Collected data entries:

= Beginning of Section =

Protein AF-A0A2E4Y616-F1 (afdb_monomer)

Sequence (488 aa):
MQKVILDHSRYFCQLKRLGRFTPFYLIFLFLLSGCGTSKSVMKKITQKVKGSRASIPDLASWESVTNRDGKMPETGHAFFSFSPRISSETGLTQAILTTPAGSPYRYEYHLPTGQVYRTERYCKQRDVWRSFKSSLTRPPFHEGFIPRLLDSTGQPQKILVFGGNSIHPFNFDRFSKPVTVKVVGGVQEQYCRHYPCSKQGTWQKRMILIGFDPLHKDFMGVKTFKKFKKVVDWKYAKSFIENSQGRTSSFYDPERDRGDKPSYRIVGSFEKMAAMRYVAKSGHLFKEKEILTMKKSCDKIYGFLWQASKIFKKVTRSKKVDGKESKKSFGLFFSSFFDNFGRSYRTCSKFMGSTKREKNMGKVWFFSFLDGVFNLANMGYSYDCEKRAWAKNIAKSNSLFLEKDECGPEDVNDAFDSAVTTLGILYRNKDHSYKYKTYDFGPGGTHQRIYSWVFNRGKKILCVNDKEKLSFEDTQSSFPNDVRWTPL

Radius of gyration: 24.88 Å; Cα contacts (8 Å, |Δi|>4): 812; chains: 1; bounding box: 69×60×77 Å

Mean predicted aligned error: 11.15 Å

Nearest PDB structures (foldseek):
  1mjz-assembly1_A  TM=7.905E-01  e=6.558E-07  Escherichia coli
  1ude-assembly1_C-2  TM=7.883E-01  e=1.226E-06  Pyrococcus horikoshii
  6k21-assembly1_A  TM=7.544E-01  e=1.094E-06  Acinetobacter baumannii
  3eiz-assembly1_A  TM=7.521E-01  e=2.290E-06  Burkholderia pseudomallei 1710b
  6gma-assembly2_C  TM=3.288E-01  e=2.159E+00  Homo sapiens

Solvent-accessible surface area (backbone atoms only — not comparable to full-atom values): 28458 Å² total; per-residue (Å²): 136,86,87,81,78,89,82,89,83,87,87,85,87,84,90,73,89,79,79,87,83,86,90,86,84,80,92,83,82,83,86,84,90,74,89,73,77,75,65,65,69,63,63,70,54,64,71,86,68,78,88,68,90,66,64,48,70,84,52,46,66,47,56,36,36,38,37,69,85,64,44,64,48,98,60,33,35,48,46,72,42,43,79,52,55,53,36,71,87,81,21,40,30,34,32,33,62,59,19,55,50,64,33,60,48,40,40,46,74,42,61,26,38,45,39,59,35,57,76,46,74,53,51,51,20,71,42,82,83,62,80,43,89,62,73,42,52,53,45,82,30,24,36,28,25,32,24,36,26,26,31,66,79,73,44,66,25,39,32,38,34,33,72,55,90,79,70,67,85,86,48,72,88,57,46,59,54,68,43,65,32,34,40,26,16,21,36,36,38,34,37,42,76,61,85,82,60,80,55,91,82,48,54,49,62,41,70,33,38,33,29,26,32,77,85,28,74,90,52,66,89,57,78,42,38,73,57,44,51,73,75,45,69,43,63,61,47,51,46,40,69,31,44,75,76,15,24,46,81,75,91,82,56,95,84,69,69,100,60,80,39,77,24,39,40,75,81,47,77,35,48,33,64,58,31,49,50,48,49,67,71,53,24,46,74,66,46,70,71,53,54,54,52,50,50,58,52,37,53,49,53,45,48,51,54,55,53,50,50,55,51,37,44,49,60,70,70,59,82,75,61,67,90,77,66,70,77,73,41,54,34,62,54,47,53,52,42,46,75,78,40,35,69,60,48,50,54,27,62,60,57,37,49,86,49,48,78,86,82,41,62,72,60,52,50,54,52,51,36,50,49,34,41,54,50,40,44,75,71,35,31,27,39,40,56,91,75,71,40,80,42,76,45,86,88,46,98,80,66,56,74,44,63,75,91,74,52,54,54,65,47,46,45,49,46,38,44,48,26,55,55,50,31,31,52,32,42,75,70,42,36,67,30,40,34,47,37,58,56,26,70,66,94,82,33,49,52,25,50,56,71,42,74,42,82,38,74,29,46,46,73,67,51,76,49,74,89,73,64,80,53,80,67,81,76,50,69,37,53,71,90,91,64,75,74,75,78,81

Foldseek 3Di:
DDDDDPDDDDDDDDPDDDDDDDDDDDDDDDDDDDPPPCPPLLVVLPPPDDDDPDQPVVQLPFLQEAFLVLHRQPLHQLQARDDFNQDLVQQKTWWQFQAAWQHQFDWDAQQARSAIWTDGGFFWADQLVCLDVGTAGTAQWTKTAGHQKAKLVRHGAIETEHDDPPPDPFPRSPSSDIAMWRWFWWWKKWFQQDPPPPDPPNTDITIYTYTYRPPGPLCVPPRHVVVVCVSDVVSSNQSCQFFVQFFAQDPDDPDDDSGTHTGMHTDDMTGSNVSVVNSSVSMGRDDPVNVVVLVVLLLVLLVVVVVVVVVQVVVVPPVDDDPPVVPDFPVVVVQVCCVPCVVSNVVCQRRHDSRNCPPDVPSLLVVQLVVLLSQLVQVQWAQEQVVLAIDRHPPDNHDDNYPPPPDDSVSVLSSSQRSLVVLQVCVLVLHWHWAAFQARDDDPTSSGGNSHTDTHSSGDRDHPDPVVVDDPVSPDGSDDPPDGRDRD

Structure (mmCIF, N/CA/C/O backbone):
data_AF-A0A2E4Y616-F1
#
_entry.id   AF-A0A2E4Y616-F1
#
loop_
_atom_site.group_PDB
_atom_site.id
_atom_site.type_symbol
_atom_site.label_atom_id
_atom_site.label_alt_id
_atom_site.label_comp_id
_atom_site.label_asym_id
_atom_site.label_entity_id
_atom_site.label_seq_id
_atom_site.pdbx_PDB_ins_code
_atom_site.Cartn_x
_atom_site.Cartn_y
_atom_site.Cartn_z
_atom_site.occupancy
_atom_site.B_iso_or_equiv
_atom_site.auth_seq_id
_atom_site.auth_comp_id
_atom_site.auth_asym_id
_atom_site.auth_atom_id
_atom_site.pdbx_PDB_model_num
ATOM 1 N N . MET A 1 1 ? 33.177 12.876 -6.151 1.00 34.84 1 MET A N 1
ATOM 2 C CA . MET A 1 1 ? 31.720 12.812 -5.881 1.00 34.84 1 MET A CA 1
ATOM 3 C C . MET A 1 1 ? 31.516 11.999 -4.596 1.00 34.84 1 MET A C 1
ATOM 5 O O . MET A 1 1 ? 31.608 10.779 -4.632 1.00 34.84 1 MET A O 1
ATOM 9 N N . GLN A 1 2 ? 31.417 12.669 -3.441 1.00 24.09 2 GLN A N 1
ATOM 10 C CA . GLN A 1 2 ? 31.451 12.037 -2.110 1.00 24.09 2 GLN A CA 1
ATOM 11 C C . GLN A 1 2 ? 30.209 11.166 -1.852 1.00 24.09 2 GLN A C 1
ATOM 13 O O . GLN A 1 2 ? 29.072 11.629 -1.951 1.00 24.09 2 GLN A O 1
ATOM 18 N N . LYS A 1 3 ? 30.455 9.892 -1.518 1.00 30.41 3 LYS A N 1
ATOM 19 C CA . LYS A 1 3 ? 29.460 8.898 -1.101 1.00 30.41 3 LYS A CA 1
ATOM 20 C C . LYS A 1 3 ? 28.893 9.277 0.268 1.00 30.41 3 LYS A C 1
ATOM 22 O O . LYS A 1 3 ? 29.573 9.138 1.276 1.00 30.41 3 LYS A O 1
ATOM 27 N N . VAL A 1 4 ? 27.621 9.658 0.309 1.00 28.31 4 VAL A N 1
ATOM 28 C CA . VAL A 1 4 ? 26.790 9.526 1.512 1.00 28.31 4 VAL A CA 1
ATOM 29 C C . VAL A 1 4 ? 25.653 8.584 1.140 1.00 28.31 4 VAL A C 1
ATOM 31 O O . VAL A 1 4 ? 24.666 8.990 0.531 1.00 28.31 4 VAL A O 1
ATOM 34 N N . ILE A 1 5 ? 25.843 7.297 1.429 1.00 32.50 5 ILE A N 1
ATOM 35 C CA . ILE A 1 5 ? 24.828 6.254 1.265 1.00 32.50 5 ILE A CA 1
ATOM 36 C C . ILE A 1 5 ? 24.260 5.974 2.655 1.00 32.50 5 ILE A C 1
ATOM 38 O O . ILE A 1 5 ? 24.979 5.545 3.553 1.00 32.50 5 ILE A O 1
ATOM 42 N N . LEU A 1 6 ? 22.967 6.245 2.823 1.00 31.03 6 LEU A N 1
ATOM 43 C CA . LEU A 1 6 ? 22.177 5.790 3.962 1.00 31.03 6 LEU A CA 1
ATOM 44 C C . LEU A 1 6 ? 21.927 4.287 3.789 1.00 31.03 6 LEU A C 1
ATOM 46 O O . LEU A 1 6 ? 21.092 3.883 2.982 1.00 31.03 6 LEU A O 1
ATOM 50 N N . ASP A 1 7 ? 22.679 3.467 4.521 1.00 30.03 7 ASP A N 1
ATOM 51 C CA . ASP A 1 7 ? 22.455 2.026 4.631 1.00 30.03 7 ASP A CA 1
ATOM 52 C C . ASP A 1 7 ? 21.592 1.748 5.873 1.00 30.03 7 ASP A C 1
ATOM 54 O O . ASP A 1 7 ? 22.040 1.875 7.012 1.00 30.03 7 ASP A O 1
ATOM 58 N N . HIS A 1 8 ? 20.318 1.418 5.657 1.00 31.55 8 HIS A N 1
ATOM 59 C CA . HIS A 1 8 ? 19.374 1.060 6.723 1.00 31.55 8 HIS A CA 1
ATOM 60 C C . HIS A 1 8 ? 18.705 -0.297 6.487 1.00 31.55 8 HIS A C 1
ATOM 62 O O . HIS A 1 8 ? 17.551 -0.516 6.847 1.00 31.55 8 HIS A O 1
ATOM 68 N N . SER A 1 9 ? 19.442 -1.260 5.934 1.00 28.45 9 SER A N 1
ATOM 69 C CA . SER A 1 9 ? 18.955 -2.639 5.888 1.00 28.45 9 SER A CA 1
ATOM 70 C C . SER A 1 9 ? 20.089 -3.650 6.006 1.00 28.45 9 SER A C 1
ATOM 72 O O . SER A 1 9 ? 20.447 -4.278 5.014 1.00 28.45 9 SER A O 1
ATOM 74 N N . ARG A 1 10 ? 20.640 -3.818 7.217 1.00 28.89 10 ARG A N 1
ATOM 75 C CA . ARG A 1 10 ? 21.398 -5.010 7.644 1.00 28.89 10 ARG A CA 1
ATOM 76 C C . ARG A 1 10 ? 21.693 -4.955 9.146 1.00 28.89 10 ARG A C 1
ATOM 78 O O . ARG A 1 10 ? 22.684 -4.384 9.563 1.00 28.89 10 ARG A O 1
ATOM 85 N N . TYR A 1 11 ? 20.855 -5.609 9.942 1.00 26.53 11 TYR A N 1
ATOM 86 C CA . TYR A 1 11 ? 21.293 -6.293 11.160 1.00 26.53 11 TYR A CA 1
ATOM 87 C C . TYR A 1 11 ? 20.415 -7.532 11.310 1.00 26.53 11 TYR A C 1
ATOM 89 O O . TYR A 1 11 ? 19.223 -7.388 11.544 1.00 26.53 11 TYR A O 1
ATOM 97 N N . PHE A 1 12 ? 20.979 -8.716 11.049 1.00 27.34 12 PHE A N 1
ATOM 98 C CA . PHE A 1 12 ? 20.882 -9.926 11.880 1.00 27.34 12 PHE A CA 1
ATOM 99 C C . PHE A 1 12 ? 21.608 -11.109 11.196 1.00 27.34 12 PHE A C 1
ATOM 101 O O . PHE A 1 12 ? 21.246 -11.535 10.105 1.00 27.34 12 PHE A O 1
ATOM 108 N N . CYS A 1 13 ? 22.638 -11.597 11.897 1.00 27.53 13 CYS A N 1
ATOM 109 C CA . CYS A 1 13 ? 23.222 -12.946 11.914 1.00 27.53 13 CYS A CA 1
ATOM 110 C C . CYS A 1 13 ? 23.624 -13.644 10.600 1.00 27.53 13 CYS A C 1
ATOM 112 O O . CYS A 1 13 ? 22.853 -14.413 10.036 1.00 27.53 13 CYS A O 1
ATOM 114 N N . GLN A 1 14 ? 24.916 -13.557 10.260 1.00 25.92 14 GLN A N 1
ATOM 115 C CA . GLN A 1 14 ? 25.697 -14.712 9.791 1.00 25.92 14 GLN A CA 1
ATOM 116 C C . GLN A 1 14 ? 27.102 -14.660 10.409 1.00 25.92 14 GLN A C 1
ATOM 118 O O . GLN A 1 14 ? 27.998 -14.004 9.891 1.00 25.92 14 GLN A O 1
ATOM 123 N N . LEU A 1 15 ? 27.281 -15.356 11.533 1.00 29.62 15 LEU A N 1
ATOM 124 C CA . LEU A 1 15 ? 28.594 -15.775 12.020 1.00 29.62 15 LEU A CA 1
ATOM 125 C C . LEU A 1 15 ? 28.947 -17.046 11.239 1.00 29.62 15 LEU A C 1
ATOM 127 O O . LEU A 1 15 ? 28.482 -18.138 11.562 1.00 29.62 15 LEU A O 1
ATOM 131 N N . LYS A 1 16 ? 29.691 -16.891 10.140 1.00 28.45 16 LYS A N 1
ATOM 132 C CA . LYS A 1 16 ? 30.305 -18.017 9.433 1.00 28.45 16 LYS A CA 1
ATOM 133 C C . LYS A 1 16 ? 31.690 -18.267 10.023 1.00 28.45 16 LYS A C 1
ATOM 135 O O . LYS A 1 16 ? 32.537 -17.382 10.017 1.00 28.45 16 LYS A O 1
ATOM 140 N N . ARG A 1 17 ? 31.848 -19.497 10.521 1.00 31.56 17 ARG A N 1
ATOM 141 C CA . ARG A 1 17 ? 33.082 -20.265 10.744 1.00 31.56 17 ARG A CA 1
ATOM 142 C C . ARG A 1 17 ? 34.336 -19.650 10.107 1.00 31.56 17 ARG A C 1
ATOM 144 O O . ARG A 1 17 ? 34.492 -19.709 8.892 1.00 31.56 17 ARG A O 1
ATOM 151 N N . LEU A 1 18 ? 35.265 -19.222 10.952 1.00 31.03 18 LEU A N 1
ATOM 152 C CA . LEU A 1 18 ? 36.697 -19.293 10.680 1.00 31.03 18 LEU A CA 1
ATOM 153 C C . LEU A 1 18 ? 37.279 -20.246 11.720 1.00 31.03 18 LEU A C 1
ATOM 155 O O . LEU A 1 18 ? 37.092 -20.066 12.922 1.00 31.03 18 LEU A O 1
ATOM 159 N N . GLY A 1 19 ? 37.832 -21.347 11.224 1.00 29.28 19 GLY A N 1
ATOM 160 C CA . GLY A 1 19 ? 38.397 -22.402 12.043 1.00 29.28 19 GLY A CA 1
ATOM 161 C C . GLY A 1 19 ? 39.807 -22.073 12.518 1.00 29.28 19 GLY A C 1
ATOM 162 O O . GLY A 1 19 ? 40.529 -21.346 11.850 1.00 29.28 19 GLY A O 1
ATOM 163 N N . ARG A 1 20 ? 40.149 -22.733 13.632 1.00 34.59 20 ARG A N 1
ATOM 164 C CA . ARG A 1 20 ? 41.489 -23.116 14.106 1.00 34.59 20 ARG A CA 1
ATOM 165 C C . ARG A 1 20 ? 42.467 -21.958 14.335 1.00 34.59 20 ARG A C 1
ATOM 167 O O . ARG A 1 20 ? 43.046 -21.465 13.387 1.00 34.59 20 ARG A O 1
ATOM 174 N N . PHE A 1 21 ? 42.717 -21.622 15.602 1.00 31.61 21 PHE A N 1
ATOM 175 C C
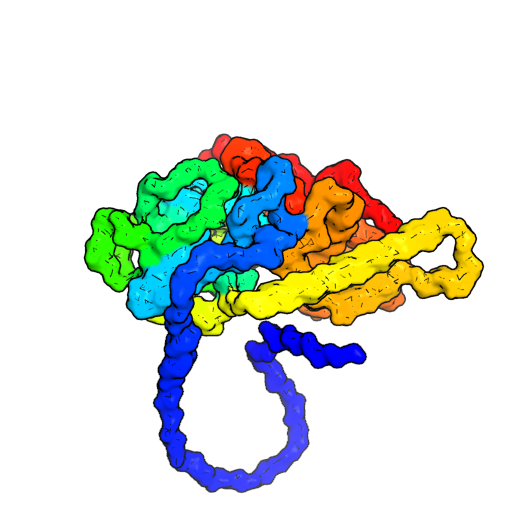A . PHE A 1 21 ? 44.014 -21.867 16.253 1.00 31.61 21 PHE A CA 1
ATOM 176 C C . PHE A 1 21 ? 43.924 -21.582 17.770 1.00 31.61 21 PHE A C 1
ATOM 178 O O . PHE A 1 21 ? 43.494 -20.514 18.189 1.00 31.61 21 PHE A O 1
ATOM 185 N N . THR A 1 22 ? 44.343 -22.597 18.538 1.00 33.97 22 THR A N 1
ATOM 186 C CA . THR A 1 22 ? 44.855 -22.633 19.929 1.00 33.97 22 THR A CA 1
ATOM 187 C C . THR A 1 22 ? 43.990 -22.235 21.150 1.00 33.97 22 THR A C 1
ATOM 189 O O . THR A 1 22 ? 43.497 -21.113 21.227 1.00 33.97 22 THR A O 1
ATOM 192 N N . PRO A 1 23 ? 43.871 -23.135 22.159 1.00 42.12 23 PRO A N 1
ATOM 193 C CA . PRO A 1 23 ? 43.320 -22.854 23.486 1.00 42.12 23 PRO A CA 1
ATOM 194 C C . PRO A 1 23 ? 44.433 -22.410 24.453 1.00 42.12 23 PRO A C 1
ATOM 196 O O . PRO A 1 23 ? 45.562 -22.845 24.280 1.00 42.12 23 PRO A O 1
ATOM 199 N N . PHE A 1 24 ? 44.125 -21.573 25.447 1.00 34.06 24 PHE A N 1
ATOM 200 C CA . PHE A 1 24 ? 44.619 -21.593 26.843 1.00 34.06 24 PHE A CA 1
ATOM 201 C C . PHE A 1 24 ? 44.366 -20.226 27.517 1.00 34.06 24 PHE A C 1
ATOM 203 O O . PHE A 1 24 ? 44.476 -19.190 26.872 1.00 34.06 24 PHE A O 1
ATOM 210 N N . TYR A 1 25 ? 44.069 -20.276 28.823 1.00 34.03 25 TYR A N 1
ATOM 211 C CA . TYR A 1 25 ? 43.769 -19.204 29.798 1.00 34.03 25 TYR A CA 1
ATOM 212 C C . TYR A 1 25 ? 42.298 -18.744 29.894 1.00 34.03 25 TYR A C 1
ATOM 214 O O . TYR A 1 25 ? 41.787 -18.016 29.051 1.00 34.03 25 TYR A O 1
ATOM 222 N N . LEU A 1 26 ? 41.517 -19.345 30.810 1.00 33.84 26 LEU A N 1
ATOM 223 C CA . LEU A 1 26 ? 41.338 -18.973 32.240 1.00 33.84 26 LEU A CA 1
ATOM 224 C C . LEU A 1 26 ? 40.564 -17.652 32.395 1.00 33.84 26 LEU A C 1
ATOM 226 O O . LEU A 1 26 ? 41.076 -16.579 32.117 1.00 33.84 26 LEU A O 1
ATOM 230 N N . ILE A 1 27 ? 39.256 -17.726 32.670 1.00 37.19 27 ILE A N 1
ATOM 231 C CA . ILE A 1 27 ? 38.674 -17.524 34.015 1.00 37.19 27 ILE A CA 1
ATOM 232 C C . ILE A 1 27 ? 39.260 -16.281 34.695 1.00 37.19 27 ILE A C 1
ATOM 234 O O . ILE A 1 27 ? 40.303 -16.380 35.322 1.00 37.19 27 ILE A O 1
ATOM 238 N N . PHE A 1 28 ? 38.554 -15.150 34.619 1.00 32.94 28 PHE A N 1
ATOM 239 C CA . PHE A 1 28 ? 38.270 -14.264 35.755 1.00 32.94 28 PHE A CA 1
ATOM 240 C C . PHE A 1 28 ? 37.254 -13.188 35.327 1.00 32.94 28 PHE A C 1
ATOM 242 O O . PHE A 1 28 ? 37.267 -12.739 34.185 1.00 32.94 28 PHE A O 1
ATOM 249 N N . LEU A 1 29 ? 36.405 -12.774 36.273 1.00 32.25 29 LEU A N 1
ATOM 250 C CA . LEU A 1 29 ? 35.422 -11.675 36.222 1.00 32.25 29 LEU A CA 1
ATOM 251 C C . LEU A 1 29 ? 34.020 -11.991 35.676 1.00 32.25 29 LEU A C 1
ATOM 253 O O . LEU A 1 29 ? 33.535 -11.468 34.675 1.00 32.25 29 LEU A O 1
ATOM 257 N N . PHE A 1 30 ? 33.310 -12.768 36.492 1.00 33.78 30 PHE A N 1
ATOM 258 C CA . PHE A 1 30 ? 31.924 -12.466 36.838 1.00 33.78 30 PHE A CA 1
ATOM 259 C C . PHE A 1 30 ? 31.832 -11.109 37.572 1.00 33.78 30 PHE A C 1
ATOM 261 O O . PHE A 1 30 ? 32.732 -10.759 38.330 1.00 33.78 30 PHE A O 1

= End of Section =

Problem details
Look above for the line containing "ATOM 131 N N". Output from there through the line containing "ATOM 152 C CA", exactly and inclusively.

Result for this task
ATOM 131 N N . LYS A 1 16 ? 29.691 -16.891 10.140 1.00 28.45 16 LYS A N 1
ATOM 132 C CA . LYS A 1 16 ? 30.305 -18.017 9.433 1.00 28.45 16 LYS A CA 1
ATOM 133 C C . LYS A 1 16 ? 31.690 -18.267 10.023 1.00 28.45 16 LYS A C 1
ATOM 135 O O . LYS A 1 16 ? 32.537 -17.382 10.017 1.00 28.45 16 LYS A O 1
ATOM 140 N N . ARG A 1 17 ? 31.848 -19.497 10.521 1.00 31.56 17 ARG A N 1
ATOM 141 C CA . ARG A 1 17 ? 33.082 -20.265 10.744 1.00 31.56 17 ARG A CA 1
ATOM 142 C C . ARG A 1 17 ? 34.336 -19.650 10.107 1.00 31.56 17 ARG A C 1
ATOM 144 O O . ARG A 1 17 ? 34.492 -19.709 8.892 1.00 31.56 17 ARG A O 1
ATOM 151 N N . LEU A 1 18 ? 35.265 -19.222 10.952 1.00 31.03 18 LEU A N 1
ATOM 152 C CA . LEU A 1 18 ? 36.697 -19.293 10.680 1.00 31.03 18 LEU A CA 1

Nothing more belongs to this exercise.